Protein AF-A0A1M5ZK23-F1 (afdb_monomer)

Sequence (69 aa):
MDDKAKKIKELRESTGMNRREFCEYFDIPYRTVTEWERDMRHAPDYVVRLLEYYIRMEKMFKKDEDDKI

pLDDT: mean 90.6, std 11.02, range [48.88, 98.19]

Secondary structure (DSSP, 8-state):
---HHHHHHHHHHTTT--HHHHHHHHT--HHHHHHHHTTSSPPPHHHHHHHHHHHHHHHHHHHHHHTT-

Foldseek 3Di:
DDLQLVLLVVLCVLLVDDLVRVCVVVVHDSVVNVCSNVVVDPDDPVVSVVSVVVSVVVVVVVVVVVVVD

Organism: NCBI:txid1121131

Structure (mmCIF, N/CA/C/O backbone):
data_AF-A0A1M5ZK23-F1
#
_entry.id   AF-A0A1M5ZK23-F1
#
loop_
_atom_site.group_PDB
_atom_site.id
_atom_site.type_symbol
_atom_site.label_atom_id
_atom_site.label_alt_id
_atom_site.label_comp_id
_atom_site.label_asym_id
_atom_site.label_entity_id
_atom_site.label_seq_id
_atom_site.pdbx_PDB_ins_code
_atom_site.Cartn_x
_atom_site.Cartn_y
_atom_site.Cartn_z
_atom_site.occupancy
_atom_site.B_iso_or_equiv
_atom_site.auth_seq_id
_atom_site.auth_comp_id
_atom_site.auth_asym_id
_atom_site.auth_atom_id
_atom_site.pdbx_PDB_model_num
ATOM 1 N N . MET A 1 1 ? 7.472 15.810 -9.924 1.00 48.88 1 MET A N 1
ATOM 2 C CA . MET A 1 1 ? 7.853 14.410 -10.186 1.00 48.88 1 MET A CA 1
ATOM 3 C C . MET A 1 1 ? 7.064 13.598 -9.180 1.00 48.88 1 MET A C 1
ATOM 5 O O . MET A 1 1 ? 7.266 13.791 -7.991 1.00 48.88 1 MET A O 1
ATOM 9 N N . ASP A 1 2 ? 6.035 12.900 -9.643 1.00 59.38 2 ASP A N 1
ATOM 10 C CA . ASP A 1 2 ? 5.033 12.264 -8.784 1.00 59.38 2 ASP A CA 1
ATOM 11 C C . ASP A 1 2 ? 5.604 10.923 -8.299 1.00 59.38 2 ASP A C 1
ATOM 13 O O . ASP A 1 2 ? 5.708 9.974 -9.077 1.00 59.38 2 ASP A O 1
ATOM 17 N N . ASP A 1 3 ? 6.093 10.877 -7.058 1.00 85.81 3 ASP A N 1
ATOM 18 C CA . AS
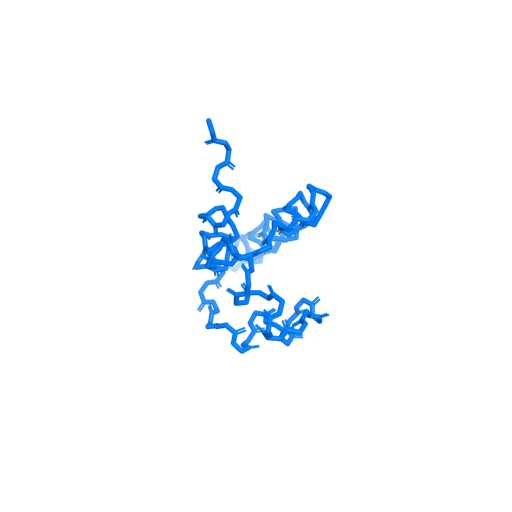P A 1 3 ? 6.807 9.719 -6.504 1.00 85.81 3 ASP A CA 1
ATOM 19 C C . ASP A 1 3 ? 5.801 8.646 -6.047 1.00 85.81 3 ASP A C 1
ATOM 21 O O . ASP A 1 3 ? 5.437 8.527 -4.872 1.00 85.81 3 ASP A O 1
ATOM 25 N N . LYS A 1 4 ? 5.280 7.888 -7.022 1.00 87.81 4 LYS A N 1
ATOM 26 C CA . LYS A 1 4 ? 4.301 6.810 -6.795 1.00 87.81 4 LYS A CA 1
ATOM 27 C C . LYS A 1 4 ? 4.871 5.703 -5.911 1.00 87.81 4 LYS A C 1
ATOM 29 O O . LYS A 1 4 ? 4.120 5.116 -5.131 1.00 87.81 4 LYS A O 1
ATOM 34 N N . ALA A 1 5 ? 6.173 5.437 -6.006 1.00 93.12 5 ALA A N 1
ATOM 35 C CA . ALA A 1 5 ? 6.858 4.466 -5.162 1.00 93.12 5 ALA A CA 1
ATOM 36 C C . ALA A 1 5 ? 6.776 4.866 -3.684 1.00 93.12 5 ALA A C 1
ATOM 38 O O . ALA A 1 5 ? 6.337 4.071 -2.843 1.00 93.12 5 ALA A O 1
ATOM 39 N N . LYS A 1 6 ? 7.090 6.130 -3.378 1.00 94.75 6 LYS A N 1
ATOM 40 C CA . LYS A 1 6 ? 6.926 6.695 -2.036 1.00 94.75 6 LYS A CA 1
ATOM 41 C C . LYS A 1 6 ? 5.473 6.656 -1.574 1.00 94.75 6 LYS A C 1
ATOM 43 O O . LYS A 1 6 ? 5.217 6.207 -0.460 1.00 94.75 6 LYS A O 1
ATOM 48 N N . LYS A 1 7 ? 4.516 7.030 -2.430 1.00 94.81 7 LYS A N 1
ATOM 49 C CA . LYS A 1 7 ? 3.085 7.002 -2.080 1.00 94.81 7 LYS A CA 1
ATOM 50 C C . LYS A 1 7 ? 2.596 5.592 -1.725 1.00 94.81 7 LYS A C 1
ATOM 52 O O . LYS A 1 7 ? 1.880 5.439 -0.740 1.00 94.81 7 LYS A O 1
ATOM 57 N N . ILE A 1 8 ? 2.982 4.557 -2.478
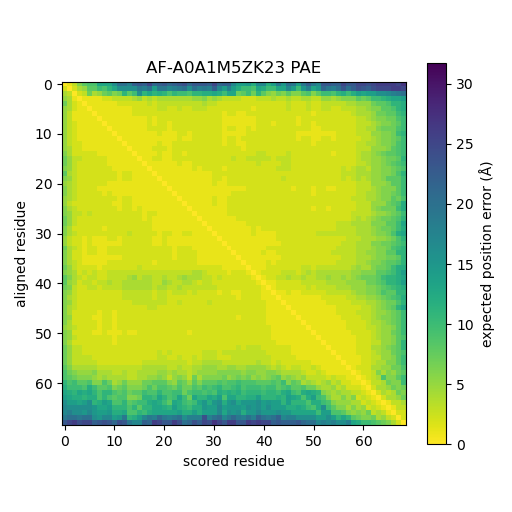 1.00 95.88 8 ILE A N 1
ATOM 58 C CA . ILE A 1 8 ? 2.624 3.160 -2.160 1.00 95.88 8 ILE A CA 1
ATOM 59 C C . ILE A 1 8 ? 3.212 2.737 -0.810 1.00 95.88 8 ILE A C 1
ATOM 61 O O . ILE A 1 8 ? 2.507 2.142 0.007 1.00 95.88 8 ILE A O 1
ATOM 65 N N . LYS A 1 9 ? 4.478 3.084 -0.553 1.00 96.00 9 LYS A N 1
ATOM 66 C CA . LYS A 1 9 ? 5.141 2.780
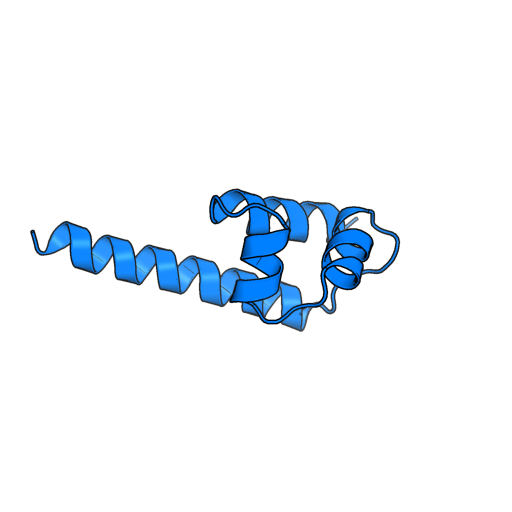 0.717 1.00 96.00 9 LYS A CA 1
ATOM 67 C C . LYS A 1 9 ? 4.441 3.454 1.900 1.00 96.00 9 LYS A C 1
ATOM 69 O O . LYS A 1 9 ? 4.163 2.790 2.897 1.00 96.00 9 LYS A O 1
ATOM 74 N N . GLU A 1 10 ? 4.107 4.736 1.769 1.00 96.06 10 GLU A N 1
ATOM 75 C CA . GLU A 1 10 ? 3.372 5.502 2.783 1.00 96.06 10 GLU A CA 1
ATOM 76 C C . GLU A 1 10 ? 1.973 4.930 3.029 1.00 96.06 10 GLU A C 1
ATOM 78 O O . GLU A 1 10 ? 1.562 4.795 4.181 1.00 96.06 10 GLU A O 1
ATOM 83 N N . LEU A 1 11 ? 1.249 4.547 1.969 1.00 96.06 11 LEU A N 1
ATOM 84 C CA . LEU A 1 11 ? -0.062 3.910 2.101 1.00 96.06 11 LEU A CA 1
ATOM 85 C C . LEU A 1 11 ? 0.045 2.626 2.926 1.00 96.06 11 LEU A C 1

What is needed =
Return the lines of the listing above exactly as they appear, starting with the first and stopping after the line that holds "Organism: NCBI:txid1121131".

Answer section =
Protein AF-A0A1M5ZK23-F1 (afdb_monomer)

Sequence (69 aa):
MDDKAKKIKELRESTGMNRREFCEYFDIPYRTVTEWERDMRHAPDYVVRLLEYYIRMEKMFKKDEDDKI

pLDDT: mean 90.6, std 11.02, range [48.88, 98.19]

Secondary structure (DSSP, 8-state):
---HHHHHHHHHHTTT--HHHHHHHHT--HHHHHHHHTTSSPPPHHHHHHHHHHHHHHHHHHHHHHTT-

Foldseek 3Di:
DDLQLVLLVVLCVLLVDDLVRVCVVVVHDSVVNVCSNVVVDPDDPVVSVVSVVVSVVVVVVVVVVVVVD

Organism: NCBI:txid1121131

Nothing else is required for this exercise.